§ THE RECORDS:

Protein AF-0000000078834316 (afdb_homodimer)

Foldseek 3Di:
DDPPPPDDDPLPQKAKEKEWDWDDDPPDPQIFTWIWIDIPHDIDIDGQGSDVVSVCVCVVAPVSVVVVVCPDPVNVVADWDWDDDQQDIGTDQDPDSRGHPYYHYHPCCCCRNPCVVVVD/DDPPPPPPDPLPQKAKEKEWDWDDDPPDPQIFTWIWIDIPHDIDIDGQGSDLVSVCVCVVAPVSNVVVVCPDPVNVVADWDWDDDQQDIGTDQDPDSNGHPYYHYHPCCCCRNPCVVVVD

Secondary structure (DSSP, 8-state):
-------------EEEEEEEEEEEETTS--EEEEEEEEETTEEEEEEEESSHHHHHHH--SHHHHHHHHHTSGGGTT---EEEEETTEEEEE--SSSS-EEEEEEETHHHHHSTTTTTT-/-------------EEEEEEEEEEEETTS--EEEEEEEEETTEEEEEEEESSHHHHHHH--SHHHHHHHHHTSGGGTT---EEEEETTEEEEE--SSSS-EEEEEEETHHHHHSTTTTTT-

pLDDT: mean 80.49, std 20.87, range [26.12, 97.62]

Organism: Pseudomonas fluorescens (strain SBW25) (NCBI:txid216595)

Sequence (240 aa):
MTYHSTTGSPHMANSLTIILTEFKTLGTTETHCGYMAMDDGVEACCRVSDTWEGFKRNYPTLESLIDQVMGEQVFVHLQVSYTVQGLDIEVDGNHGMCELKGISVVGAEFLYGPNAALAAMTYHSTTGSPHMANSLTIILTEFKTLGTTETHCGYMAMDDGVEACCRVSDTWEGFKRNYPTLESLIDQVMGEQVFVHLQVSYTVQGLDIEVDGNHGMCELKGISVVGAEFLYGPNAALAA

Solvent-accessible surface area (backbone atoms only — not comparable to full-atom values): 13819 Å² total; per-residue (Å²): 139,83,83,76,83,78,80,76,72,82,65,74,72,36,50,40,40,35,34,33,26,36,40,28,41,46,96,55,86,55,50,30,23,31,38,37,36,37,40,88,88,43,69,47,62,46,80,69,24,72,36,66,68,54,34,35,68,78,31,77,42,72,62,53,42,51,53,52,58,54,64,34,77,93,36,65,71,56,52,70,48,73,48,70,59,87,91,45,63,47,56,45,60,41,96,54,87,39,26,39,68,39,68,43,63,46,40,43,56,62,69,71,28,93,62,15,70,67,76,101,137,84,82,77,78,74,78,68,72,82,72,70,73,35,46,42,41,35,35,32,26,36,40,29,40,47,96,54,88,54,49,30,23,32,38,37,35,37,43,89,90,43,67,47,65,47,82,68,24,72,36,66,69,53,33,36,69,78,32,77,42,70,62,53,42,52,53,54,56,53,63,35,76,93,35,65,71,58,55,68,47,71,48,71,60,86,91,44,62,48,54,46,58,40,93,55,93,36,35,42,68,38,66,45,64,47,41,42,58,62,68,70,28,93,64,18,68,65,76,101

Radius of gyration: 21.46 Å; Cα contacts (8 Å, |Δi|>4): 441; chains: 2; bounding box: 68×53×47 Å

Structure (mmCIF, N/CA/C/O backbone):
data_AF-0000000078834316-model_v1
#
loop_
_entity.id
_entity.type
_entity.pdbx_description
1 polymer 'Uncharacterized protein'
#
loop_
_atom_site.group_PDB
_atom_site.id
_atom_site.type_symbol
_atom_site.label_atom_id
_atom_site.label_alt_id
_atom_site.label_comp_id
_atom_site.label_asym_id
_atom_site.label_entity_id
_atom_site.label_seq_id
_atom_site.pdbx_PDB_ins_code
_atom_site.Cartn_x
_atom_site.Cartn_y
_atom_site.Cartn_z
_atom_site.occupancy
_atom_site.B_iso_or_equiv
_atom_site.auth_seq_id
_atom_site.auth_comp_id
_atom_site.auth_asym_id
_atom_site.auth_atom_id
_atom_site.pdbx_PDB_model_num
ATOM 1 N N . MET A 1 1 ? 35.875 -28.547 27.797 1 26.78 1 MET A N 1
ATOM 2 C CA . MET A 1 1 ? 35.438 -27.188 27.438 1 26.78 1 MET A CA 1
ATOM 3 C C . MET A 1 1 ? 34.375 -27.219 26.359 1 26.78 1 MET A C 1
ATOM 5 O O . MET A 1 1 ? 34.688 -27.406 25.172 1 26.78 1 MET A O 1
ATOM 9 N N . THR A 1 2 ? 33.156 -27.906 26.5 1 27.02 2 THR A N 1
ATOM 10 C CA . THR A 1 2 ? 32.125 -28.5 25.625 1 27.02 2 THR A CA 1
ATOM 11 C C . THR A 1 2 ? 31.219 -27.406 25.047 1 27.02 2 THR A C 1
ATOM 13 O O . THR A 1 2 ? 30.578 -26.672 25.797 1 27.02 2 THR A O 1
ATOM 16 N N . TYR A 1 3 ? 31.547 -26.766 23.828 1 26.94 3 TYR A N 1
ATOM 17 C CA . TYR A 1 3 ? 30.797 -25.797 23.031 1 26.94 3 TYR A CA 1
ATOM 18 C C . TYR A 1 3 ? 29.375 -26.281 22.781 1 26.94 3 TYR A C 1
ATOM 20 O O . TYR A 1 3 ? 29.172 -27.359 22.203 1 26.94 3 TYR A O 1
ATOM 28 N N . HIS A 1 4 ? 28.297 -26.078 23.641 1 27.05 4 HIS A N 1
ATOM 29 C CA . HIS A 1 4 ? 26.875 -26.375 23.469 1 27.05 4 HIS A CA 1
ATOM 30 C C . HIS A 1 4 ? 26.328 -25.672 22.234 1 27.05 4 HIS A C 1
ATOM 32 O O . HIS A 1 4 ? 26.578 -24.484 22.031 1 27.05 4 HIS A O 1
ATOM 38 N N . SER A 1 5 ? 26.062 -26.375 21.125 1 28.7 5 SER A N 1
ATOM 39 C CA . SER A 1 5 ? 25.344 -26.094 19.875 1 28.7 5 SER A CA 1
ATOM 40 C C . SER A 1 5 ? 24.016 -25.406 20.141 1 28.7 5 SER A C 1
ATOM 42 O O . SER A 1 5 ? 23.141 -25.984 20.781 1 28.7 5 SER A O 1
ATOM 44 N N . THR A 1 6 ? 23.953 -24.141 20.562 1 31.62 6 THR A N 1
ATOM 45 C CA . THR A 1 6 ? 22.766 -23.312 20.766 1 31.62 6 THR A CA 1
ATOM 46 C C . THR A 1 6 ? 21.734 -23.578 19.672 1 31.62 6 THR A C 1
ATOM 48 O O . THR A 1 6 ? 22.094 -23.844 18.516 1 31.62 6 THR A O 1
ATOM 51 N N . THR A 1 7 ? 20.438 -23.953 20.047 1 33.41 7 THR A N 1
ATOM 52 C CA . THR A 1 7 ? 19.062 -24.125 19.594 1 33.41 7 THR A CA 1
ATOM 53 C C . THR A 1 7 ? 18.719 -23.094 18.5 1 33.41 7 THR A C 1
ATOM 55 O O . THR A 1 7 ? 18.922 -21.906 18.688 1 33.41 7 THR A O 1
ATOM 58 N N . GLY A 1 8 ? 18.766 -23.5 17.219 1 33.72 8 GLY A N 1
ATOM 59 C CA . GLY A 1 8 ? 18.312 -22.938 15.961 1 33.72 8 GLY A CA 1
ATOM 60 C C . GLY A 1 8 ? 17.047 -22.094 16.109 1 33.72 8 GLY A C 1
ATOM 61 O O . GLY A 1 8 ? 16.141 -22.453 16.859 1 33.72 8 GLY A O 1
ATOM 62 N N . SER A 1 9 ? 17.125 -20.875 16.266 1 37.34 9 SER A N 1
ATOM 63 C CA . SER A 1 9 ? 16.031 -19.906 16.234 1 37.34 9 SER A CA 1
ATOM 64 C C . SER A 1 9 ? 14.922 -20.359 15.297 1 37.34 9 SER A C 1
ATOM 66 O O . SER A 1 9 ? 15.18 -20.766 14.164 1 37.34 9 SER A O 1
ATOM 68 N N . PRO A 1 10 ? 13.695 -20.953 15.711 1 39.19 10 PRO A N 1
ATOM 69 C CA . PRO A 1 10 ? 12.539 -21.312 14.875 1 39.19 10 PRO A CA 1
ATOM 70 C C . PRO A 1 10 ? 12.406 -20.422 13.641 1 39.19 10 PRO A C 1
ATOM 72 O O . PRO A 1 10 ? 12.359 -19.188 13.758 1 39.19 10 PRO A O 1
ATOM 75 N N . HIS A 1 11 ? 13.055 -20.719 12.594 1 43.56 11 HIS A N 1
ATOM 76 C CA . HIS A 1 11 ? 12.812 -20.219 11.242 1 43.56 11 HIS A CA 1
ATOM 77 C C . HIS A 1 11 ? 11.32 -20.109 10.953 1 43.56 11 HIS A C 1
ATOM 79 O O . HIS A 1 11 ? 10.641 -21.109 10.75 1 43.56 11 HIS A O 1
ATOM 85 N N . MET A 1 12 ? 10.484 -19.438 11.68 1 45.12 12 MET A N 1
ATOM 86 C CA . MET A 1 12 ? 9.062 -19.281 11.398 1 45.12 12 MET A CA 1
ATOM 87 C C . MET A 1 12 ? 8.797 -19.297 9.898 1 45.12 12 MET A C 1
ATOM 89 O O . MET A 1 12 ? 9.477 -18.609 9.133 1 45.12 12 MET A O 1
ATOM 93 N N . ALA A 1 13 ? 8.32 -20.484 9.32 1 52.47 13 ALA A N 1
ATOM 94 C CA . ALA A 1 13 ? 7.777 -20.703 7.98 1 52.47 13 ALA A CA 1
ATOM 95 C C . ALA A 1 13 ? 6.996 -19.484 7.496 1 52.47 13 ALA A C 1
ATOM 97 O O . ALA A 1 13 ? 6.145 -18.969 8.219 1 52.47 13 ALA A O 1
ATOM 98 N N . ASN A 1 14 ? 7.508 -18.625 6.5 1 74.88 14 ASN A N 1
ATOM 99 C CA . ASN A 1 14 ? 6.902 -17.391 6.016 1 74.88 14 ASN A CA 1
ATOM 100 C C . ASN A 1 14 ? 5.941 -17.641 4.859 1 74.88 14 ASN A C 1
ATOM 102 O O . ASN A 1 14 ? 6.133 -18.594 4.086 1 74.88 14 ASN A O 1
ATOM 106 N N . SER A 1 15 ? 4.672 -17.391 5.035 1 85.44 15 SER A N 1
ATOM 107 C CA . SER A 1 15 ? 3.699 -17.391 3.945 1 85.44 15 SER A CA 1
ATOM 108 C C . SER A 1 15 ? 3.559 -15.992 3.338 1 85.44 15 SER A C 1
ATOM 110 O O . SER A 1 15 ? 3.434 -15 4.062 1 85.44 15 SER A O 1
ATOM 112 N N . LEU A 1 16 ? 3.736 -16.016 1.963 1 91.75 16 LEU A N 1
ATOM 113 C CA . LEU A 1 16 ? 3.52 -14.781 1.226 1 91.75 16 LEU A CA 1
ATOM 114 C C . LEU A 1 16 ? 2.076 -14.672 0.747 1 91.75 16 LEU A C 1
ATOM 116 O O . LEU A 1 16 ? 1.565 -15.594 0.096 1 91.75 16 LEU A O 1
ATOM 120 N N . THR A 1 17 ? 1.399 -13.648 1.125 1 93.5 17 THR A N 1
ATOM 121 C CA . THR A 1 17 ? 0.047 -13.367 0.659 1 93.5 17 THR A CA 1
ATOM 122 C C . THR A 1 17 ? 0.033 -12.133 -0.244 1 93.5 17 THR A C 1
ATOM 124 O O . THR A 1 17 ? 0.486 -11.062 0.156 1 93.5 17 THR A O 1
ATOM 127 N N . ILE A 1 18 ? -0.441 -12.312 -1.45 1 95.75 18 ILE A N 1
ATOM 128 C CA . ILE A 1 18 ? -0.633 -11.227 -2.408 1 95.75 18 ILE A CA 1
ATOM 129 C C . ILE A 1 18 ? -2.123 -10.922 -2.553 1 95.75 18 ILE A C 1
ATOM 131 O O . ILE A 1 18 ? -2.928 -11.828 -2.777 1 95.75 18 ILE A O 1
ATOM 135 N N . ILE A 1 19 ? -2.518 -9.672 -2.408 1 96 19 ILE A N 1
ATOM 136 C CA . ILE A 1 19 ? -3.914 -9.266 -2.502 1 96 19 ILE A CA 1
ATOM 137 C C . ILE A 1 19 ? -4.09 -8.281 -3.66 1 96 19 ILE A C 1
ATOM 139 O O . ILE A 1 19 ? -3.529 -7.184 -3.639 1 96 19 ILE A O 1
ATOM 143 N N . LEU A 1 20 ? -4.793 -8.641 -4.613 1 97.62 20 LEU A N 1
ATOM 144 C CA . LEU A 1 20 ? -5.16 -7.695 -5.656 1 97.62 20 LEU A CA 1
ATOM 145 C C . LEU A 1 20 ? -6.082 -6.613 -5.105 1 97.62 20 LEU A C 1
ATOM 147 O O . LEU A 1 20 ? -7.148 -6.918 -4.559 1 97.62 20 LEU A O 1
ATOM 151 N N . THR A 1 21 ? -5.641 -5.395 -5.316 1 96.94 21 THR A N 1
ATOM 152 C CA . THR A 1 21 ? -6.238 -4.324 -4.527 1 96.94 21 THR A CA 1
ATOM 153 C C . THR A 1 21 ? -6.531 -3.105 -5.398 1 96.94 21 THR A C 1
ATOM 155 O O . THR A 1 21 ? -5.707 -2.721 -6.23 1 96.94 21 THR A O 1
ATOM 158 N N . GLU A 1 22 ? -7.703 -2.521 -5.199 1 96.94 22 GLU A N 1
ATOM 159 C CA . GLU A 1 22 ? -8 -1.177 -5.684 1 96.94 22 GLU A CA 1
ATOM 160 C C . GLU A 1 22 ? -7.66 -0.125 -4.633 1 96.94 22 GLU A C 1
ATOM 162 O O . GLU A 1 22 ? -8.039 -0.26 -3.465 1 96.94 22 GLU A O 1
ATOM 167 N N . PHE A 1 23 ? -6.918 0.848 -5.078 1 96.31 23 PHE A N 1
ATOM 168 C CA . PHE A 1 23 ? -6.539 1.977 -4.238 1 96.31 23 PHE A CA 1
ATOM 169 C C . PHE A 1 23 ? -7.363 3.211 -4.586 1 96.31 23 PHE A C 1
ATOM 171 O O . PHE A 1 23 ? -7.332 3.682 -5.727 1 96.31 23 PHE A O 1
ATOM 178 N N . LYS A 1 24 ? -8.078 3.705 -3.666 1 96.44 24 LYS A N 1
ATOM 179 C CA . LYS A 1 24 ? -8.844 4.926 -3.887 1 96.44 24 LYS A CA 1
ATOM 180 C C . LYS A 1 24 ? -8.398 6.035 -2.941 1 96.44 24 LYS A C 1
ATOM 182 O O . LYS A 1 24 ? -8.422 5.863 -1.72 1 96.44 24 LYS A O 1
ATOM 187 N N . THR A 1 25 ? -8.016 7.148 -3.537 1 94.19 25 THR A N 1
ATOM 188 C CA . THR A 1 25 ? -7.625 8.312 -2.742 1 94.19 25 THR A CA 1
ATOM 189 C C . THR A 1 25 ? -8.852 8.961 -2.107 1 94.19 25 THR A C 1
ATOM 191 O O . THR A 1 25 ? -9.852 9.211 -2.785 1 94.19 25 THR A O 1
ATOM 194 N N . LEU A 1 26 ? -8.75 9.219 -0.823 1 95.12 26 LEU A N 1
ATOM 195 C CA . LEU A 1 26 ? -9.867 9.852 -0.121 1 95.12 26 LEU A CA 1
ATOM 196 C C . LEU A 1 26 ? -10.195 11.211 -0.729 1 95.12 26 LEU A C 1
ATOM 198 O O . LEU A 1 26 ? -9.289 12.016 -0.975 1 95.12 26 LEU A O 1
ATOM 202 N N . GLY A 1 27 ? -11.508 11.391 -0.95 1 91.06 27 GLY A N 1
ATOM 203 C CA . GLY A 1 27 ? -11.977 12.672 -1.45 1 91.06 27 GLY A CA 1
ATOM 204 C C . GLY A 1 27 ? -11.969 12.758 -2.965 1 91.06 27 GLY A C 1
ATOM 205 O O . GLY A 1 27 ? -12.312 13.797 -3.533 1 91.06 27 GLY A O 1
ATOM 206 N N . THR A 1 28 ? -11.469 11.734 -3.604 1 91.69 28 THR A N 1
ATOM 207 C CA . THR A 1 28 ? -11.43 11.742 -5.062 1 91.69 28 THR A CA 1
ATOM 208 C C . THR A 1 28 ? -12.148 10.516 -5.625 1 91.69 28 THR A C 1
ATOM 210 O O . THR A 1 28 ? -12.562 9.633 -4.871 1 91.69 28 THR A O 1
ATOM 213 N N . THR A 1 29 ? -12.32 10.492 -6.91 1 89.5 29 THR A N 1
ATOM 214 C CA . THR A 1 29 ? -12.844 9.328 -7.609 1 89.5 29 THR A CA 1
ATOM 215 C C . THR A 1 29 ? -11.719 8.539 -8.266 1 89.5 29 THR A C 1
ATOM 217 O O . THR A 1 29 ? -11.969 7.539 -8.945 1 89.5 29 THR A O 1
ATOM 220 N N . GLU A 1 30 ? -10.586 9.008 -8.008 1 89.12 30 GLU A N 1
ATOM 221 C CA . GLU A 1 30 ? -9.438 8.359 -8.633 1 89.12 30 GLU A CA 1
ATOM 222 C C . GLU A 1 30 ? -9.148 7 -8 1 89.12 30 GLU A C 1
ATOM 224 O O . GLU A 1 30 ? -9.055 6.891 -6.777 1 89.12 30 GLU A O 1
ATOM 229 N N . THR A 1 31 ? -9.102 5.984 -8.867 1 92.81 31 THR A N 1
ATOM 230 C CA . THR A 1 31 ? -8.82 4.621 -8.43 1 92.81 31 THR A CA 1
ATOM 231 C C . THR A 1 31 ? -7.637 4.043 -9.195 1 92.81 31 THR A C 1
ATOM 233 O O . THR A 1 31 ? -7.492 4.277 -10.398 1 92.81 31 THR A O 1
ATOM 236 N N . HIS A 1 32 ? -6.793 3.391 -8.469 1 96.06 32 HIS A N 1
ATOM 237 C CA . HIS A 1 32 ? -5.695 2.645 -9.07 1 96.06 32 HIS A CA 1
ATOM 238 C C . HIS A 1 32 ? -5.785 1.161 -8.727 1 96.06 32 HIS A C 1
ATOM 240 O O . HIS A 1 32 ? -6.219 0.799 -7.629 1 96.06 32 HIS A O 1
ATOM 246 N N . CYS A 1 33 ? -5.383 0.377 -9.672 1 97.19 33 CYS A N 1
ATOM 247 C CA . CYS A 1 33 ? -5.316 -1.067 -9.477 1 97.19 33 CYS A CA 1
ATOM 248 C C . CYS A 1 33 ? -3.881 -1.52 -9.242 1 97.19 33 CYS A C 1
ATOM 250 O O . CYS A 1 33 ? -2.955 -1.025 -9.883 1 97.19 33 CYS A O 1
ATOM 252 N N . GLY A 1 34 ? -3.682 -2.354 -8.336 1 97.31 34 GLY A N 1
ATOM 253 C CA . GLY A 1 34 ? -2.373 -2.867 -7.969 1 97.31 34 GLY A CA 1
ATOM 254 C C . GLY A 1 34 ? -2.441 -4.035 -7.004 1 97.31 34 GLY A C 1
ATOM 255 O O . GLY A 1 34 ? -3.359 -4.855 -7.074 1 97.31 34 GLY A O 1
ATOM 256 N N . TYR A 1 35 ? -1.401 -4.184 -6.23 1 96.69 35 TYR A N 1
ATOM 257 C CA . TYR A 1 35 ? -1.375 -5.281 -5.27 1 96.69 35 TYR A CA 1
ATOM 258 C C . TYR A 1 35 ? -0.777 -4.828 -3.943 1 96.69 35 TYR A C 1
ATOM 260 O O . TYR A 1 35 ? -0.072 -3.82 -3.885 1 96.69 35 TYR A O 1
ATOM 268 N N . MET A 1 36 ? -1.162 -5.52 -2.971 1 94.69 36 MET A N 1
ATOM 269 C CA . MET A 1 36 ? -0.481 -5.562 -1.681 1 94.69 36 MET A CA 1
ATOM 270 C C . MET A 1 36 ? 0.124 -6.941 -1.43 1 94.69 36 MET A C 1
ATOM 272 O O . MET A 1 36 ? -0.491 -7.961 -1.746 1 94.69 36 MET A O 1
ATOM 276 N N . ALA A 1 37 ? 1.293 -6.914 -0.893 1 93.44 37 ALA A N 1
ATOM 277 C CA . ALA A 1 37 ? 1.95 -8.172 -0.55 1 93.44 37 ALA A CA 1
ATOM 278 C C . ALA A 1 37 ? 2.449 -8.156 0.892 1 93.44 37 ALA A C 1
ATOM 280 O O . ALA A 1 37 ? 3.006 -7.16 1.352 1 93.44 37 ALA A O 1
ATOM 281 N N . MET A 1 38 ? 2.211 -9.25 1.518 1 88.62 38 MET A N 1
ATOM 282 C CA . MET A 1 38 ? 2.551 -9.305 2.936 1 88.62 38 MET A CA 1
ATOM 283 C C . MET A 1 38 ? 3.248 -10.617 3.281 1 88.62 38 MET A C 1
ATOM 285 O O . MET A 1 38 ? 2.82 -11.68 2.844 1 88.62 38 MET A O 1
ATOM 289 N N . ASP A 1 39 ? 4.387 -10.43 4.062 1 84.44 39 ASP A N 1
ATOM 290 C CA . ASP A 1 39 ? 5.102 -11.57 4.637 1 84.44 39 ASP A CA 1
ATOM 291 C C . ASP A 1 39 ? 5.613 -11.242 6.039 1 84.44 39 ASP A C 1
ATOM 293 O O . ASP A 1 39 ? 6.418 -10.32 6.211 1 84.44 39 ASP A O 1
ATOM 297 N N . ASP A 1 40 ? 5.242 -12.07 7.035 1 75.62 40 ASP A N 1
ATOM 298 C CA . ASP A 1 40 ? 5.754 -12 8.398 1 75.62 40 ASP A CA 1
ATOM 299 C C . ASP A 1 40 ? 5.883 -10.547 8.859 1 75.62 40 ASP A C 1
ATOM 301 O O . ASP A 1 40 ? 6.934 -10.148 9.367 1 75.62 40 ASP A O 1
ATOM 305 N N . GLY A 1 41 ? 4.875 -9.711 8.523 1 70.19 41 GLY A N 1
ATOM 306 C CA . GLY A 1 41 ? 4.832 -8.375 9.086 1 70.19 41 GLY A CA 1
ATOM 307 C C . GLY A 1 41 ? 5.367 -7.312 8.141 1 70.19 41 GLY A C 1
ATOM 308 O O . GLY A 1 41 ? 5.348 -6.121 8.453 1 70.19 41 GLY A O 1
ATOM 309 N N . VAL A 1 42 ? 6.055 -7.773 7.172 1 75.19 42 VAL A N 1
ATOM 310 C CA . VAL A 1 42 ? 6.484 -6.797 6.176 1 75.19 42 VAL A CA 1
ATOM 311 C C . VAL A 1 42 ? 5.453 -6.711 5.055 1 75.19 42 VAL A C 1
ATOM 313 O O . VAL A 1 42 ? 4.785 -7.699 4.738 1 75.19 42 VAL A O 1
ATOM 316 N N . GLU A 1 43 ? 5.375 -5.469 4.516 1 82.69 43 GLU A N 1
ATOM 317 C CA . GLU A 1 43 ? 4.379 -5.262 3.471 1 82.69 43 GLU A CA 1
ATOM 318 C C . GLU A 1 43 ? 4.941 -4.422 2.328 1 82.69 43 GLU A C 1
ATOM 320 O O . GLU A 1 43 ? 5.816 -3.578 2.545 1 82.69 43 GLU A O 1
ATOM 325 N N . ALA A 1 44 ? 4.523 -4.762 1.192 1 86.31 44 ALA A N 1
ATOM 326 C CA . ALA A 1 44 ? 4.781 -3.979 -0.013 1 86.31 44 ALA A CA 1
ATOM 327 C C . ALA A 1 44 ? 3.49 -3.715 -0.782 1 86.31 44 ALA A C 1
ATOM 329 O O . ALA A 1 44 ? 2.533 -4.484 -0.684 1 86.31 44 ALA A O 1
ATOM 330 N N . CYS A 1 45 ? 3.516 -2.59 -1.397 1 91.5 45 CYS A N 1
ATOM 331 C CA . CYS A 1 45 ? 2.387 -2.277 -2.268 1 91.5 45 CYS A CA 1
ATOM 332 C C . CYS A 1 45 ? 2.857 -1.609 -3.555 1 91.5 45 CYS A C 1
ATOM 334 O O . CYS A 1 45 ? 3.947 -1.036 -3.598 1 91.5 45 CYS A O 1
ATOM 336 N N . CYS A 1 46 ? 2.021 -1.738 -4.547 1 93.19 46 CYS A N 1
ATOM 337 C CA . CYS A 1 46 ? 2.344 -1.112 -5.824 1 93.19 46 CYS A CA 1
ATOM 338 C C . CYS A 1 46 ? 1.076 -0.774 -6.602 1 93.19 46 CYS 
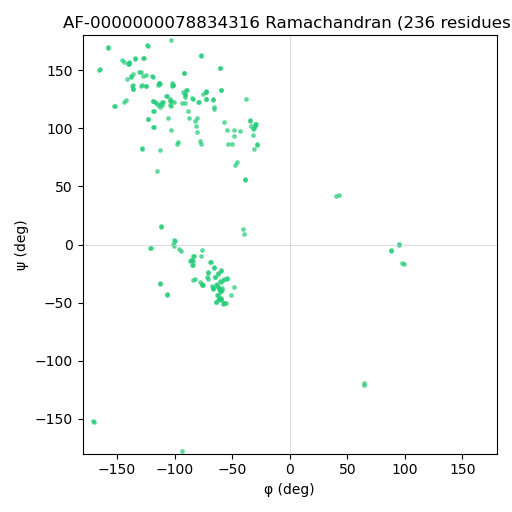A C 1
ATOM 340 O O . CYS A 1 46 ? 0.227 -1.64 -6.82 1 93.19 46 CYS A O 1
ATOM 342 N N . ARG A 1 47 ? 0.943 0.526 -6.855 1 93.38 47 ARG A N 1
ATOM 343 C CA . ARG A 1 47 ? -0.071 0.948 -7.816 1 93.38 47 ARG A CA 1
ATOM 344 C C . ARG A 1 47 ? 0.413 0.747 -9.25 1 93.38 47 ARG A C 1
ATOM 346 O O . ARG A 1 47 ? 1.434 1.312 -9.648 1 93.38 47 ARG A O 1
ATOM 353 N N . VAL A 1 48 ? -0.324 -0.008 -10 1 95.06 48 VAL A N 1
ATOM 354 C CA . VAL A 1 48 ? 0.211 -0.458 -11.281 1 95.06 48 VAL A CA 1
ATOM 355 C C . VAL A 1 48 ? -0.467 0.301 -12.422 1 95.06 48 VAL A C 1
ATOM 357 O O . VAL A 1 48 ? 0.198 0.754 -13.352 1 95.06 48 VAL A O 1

§ WHAT TO PRODUCE: As the answer, set down only the lines from the data above between the one holding "ATOM 139 O O" and the one holding "ATOM 195 C CA", inclusive, exactly as they read.

§ OUTPUT FOR THIS EXERCISE:
ATOM 139 O O . ILE A 1 19 ? -3.529 -7.184 -3.639 1 96 19 ILE A O 1
ATOM 143 N N . LEU A 1 20 ? -4.793 -8.641 -4.613 1 97.62 20 LEU A N 1
ATOM 144 C CA . LEU A 1 20 ? -5.16 -7.695 -5.656 1 97.62 20 LEU A CA 1
ATOM 145 C C . LEU A 1 20 ? -6.082 -6.613 -5.105 1 97.62 20 LEU A C 1
ATOM 147 O O . LEU A 1 20 ? -7.148 -6.918 -4.559 1 97.62 20 LEU A O 1
ATOM 151 N N . THR A 1 21 ? -5.641 -5.395 -5.316 1 96.94 21 THR A N 1
ATOM 152 C CA . THR A 1 21 ? -6.238 -4.324 -4.527 1 96.94 21 THR A CA 1
ATOM 153 C C . THR A 1 21 ? -6.531 -3.105 -5.398 1 96.94 21 THR A C 1
ATOM 155 O O . THR A 1 21 ? -5.707 -2.721 -6.23 1 96.94 21 THR A O 1
ATOM 158 N N . GLU A 1 22 ? -7.703 -2.521 -5.199 1 96.94 22 GLU A N 1
ATOM 159 C CA . GLU A 1 22 ? -8 -1.177 -5.684 1 96.94 22 GLU A CA 1
ATOM 160 C C . GLU A 1 22 ? -7.66 -0.125 -4.633 1 96.94 22 GLU A C 1
ATOM 162 O O . GLU A 1 22 ? -8.039 -0.26 -3.465 1 96.94 22 GLU A O 1
ATOM 167 N N . PHE A 1 23 ? -6.918 0.848 -5.078 1 96.31 23 PHE A N 1
ATOM 168 C CA . PHE A 1 23 ? -6.539 1.977 -4.238 1 96.31 23 PHE A CA 1
ATOM 169 C C . PHE A 1 23 ? -7.363 3.211 -4.586 1 96.31 23 PHE A C 1
ATOM 171 O O . PHE A 1 23 ? -7.332 3.682 -5.727 1 96.31 23 PHE A O 1
ATOM 178 N N . LYS A 1 24 ? -8.078 3.705 -3.666 1 96.44 24 LYS A N 1
ATOM 179 C CA . LYS A 1 24 ? -8.844 4.926 -3.887 1 96.44 24 LYS A CA 1
ATOM 180 C C . LYS A 1 24 ? -8.398 6.035 -2.941 1 96.44 24 LYS A C 1
ATOM 182 O O . LYS A 1 24 ? -8.422 5.863 -1.72 1 96.44 24 LYS A O 1
ATOM 187 N N . THR A 1 25 ? -8.016 7.148 -3.537 1 94.19 25 THR A N 1
ATOM 188 C CA . THR A 1 25 ? -7.625 8.312 -2.742 1 94.19 25 THR A CA 1
ATOM 189 C C . THR A 1 25 ? -8.852 8.961 -2.107 1 94.19 25 THR A C 1
ATOM 191 O O . THR A 1 25 ? -9.852 9.211 -2.785 1 94.19 25 THR A O 1
ATOM 194 N N . LEU A 1 26 ? -8.75 9.219 -0.823 1 95.12 26 LEU A N 1
ATOM 195 C CA . LEU A 1 26 ? -9.867 9.852 -0.121 1 95.12 26 LEU A CA 1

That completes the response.